Linguistically Conditioned Semantic Textual Similarity

Published 6 Jun 2024 in cs.CL and cs.AI | (2406.03673v1)

Abstract: Semantic textual similarity (STS) is a fundamental NLP task that measures the semantic similarity between a pair of sentences. In order to reduce the inherent ambiguity posed from the sentences, a recent work called Conditional STS (C-STS) has been proposed to measure the sentences' similarity conditioned on a certain aspect. Despite the popularity of C-STS, we find that the current C-STS dataset suffers from various issues that could impede proper evaluation on this task. In this paper, we reannotate the C-STS validation set and observe an annotator discrepancy on 55% of the instances resulting from the annotation errors in the original label, ill-defined conditions, and the lack of clarity in the task definition. After a thorough dataset analysis, we improve the C-STS task by leveraging the models' capability to understand the conditions under a QA task setting. With the generated answers, we present an automatic error identification pipeline that is able to identify annotation errors from the C-STS data with over 80% F1 score. We also propose a new method that largely improves the performance over baselines on the C-STS data by training the models with the answers. Finally we discuss the conditionality annotation based on the typed-feature structure (TFS) of entity types. We show in examples that the TFS is able to provide a linguistic foundation for constructing C-STS data with new conditions.
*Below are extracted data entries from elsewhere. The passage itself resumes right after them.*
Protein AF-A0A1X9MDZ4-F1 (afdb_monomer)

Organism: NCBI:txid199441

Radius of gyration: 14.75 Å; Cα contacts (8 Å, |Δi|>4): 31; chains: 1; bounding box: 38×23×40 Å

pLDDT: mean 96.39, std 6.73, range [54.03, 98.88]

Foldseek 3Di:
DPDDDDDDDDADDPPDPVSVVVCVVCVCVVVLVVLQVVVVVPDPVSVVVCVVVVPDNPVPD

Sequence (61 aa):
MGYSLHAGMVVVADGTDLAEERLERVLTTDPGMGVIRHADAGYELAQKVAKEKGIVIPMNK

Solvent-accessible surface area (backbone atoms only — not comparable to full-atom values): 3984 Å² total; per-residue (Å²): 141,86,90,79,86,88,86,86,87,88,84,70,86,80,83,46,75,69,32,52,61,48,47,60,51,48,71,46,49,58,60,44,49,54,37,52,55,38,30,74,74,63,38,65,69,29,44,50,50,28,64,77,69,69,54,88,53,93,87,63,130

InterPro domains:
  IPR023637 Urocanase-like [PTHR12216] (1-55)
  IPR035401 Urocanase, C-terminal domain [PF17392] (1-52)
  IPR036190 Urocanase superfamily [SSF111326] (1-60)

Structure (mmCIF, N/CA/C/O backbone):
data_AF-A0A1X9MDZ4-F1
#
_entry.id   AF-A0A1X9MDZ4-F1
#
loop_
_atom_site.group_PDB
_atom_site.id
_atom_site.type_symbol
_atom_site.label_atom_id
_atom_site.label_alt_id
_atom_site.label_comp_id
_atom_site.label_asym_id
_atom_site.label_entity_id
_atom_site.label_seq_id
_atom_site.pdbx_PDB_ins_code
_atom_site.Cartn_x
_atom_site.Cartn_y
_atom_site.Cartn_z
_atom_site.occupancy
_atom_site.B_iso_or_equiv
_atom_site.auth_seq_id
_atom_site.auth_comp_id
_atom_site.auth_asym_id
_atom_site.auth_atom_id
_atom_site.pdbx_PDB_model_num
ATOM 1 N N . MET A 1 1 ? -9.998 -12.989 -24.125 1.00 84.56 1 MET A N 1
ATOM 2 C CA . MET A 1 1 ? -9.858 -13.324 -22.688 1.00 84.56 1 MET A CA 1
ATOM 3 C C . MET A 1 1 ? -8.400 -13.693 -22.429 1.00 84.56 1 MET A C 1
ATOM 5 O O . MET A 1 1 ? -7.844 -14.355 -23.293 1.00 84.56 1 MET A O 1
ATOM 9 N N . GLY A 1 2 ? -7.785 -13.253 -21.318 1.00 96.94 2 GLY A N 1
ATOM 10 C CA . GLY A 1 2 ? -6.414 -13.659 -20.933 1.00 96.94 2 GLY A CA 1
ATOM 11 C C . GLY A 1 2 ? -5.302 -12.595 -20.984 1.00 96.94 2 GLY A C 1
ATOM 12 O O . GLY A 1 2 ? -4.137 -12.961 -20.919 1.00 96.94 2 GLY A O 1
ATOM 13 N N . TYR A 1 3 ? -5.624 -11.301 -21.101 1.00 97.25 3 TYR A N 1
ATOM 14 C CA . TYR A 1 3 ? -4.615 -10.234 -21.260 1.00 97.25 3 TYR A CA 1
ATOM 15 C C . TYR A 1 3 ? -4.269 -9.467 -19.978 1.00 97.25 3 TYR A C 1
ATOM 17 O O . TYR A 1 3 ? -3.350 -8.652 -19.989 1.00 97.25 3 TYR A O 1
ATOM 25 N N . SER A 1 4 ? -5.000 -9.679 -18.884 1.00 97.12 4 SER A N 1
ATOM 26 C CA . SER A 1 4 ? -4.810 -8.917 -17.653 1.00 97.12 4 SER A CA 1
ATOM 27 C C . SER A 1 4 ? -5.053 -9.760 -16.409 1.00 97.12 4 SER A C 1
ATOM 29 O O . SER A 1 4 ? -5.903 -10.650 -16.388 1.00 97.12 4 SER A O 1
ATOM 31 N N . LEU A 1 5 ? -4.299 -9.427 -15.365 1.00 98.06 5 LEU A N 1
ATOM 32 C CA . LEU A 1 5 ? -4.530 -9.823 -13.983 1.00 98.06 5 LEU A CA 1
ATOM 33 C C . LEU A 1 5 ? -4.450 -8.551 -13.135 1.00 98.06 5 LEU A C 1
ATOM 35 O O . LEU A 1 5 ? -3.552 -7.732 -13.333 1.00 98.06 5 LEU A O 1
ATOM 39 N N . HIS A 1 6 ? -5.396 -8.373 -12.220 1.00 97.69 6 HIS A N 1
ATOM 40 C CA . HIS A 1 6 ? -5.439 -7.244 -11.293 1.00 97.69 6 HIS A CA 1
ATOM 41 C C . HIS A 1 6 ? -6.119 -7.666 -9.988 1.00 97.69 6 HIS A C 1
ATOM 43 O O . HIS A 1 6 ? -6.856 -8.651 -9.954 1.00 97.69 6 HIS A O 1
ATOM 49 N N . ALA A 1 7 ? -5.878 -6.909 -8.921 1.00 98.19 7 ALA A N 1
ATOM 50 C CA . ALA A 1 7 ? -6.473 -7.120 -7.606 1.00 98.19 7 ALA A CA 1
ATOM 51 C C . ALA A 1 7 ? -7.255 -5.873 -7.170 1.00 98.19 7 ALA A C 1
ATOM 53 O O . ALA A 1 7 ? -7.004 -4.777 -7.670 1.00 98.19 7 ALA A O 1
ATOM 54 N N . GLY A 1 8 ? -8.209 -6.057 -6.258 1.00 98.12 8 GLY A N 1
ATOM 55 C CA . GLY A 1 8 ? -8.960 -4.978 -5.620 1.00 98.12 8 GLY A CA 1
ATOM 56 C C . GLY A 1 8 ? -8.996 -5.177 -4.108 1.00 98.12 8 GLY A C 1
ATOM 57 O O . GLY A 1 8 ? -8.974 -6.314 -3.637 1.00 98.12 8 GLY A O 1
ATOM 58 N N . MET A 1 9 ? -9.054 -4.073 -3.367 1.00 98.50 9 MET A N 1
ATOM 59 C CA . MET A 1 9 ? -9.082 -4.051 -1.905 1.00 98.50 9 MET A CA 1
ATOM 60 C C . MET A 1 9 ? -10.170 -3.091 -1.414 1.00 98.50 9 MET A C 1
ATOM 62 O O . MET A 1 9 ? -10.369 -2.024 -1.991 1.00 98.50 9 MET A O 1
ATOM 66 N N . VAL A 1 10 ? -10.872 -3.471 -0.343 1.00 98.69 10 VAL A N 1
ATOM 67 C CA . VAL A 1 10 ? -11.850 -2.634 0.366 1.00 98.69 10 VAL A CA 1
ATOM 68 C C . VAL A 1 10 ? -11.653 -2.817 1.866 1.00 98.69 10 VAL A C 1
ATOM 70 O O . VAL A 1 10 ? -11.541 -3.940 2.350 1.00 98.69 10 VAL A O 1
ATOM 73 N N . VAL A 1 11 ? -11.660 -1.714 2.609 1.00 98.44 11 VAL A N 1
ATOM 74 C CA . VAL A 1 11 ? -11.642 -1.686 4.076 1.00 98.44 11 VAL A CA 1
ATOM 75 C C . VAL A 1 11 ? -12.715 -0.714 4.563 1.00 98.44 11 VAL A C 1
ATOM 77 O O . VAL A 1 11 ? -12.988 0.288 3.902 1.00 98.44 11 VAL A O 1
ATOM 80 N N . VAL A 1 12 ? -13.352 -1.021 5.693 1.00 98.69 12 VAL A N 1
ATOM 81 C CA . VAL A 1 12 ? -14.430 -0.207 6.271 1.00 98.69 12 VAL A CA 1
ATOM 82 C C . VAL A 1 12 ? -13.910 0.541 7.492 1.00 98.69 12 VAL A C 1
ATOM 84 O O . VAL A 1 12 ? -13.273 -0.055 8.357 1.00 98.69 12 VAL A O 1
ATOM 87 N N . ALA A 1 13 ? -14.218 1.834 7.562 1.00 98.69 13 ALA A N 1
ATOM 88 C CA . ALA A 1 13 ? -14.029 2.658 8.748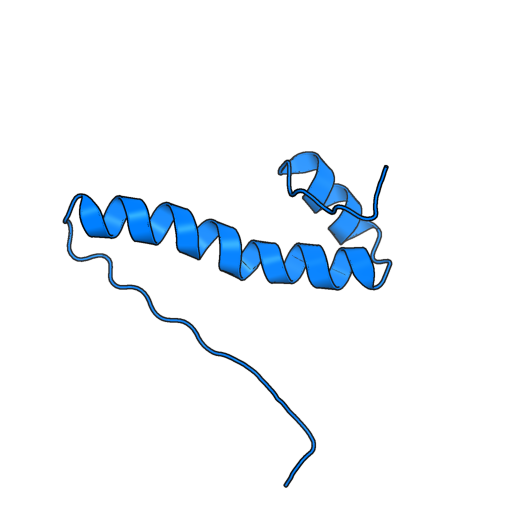 1.00 98.69 13 ALA A CA 1
ATOM 89 C C . ALA A 1 13 ? -15.339 2.689 9.552 1.00 98.69 13 ALA A C 1
ATOM 91 O O . ALA A 1 13 ? -16.206 3.521 9.292 1.00 98.69 13 ALA A O 1
ATOM 92 N N . ASP A 1 14 ? -15.505 1.753 10.489 1.00 98.69 14 ASP A N 1
ATOM 93 C CA . ASP A 1 14 ? -16.717 1.629 11.320 1.00 98.69 14 ASP A CA 1
ATOM 94 C C . ASP A 1 14 ? -16.618 2.335 12.686 1.00 98.69 14 ASP A C 1
ATOM 96 O O . ASP A 1 14 ? -17.559 2.293 13.475 1.00 98.69 14 ASP A O 1
ATOM 100 N N . GLY A 1 15 ? -15.498 3.014 12.954 1.00 98.62 15 GLY A N 1
ATOM 101 C CA . GLY A 1 15 ? -15.255 3.765 14.188 1.00 98.62 15 GLY A CA 1
ATOM 102 C C . GLY A 1 15 ? -14.684 2.940 15.344 1.00 98.62 15 GLY A C 1
ATOM 103 O O . GLY A 1 15 ? -14.543 3.479 16.437 1.00 98.62 15 GLY A O 1
ATOM 104 N N . THR A 1 16 ? -14.358 1.662 15.131 1.00 98.81 16 THR A N 1
ATOM 105 C CA . THR A 1 16 ? -13.705 0.818 16.145 1.00 98.81 16 THR A CA 1
ATOM 106 C C . THR A 1 16 ? -12.179 0.961 16.136 1.00 98.81 16 THR A C 1
ATOM 108 O O . THR A 1 16 ? -11.577 1.160 15.080 1.00 98.81 16 THR A O 1
ATOM 111 N N . ASP A 1 17 ? -11.536 0.741 17.287 1.00 98.75 17 ASP A N 1
ATOM 112 C CA . ASP A 1 17 ? -10.064 0.684 17.408 1.00 98.75 17 ASP A CA 1
ATOM 113 C C . ASP A 1 17 ? -9.451 -0.382 16.476 1.00 98.75 17 ASP A C 1
ATOM 115 O O . ASP A 1 17 ? -8.364 -0.225 15.923 1.00 98.75 17 ASP A O 1
ATOM 119 N N . LEU A 1 18 ? -10.181 -1.477 16.237 1.00 98.69 18 LEU A N 1
ATOM 120 C CA . LEU A 1 18 ? -9.752 -2.516 15.303 1.00 98.69 18 LEU A CA 1
ATOM 121 C C . LEU A 1 18 ? -9.752 -2.019 13.850 1.00 98.69 18 LEU A C 1
ATOM 123 O O . LEU A 1 18 ? -8.895 -2.423 13.057 1.00 98.69 18 LEU A O 1
ATOM 127 N N .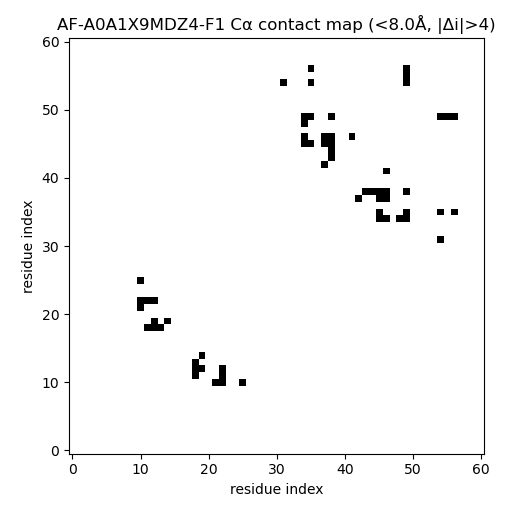 ALA A 1 19 ? -10.719 -1.182 13.469 1.00 98.75 19 ALA A N 1
ATOM 128 C CA . ALA A 1 19 ? -10.727 -0.572 12.147 1.00 98.75 19 ALA A CA 1
ATOM 129 C C . ALA A 1 19 ? -9.564 0.410 11.986 1.00 98.75 19 ALA A C 1
ATOM 131 O O . ALA A 1 19 ? -8.949 0.410 10.924 1.00 98.75 19 ALA A O 1
ATOM 132 N N . GLU A 1 20 ? -9.211 1.171 13.024 1.00 98.81 20 GLU A N 1
ATOM 133 C CA . GLU A 1 20 ? -8.031 2.045 13.016 1.00 98.81 20 GLU A CA 1
ATOM 134 C C . GLU A 1 20 ? -6.744 1.261 12.703 1.00 98.81 20 GLU A C 1
ATOM 136 O O . GLU A 1 20 ? -6.062 1.577 11.725 1.00 98.81 20 GLU A O 1
ATOM 141 N N . GLU A 1 21 ? -6.471 0.169 13.431 1.00 98.81 21 GLU A N 1
ATOM 142 C CA . GLU A 1 21 ? -5.288 -0.683 13.201 1.00 98.81 21 GLU A CA 1
ATOM 143 C C . GLU A 1 21 ? -5.265 -1.267 11.775 1.00 98.81 21 GLU A C 1
ATOM 145 O O . GLU A 1 21 ? -4.219 -1.362 11.121 1.00 98.81 21 GLU A O 1
ATOM 150 N N . ARG A 1 22 ? -6.432 -1.669 11.257 1.00 98.75 22 ARG A N 1
ATOM 151 C CA . ARG A 1 22 ? -6.558 -2.203 9.893 1.00 98.75 22 ARG A CA 1
ATOM 152 C C . ARG A 1 22 ? -6.320 -1.133 8.838 1.00 98.75 22 ARG A C 1
ATOM 154 O O . ARG A 1 22 ? -5.637 -1.417 7.854 1.00 98.75 22 ARG 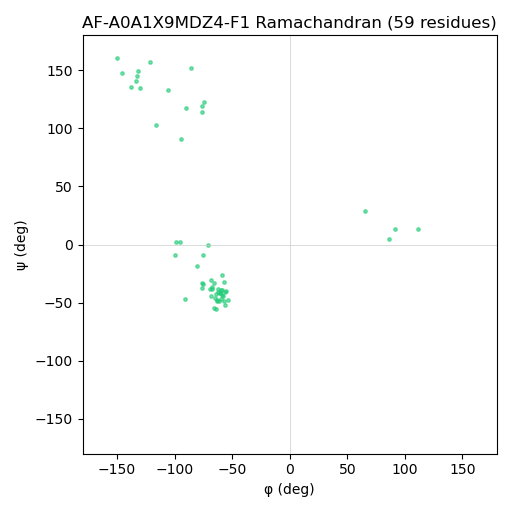A O 1
ATOM 161 N N . LEU A 1 23 ? -6.890 0.056 9.027 1.00 98.88 23 LEU A N 1
ATOM 162 C CA . LEU A 1 23 ? -6.773 1.188 8.112 1.00 98.88 23 LEU A CA 1
ATOM 163 C C . LEU A 1 23 ? -5.325 1.649 8.011 1.00 98.88 23 LEU A C 1
ATOM 165 O O . LEU A 1 23 ? -4.823 1.762 6.895 1.00 98.88 23 LEU A O 1
ATOM 169 N N . GLU A 1 24 ? -4.644 1.833 9.145 1.00 98.75 24 GLU A N 1
ATOM 170 C CA . GLU A 1 24 ? -3.229 2.214 9.174 1.00 98.75 24 GLU A CA 1
ATOM 171 C C . GLU A 1 24 ? -2.391 1.237 8.340 1.00 98.75 24 GLU A C 1
ATOM 173 O O . GLU A 1 24 ? -1.625 1.641 7.461 1.00 98.75 24 GLU A O 1
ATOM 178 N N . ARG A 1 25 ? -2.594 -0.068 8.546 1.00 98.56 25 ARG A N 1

Abstract PDF HTML Upgrade to Chat

Summary

The paper introduces a QA-based framework to reannotate Conditional STS datasets, addressing annotation errors.
It adapts a typed-feature structure for robust linguistic condition definitions, improving task clarity.
Results achieve over 80% F1 in error detection and demonstrate marked improvements in model performance compared to baselines.

The paper "Linguistically Conditioned Semantic Textual Similarity" addresses the Semantic Textual Similarity (STS) task, which evaluates how semantically similar two sentences are. Recognizing that existing measures can be ambiguous, the authors explore Conditional STS (C-STS), which assesses similarity conditioned on specific aspects. They identify numerous issues with the current C-STS dataset, such as annotation errors, ill-defined conditions, and ambiguous task definitions.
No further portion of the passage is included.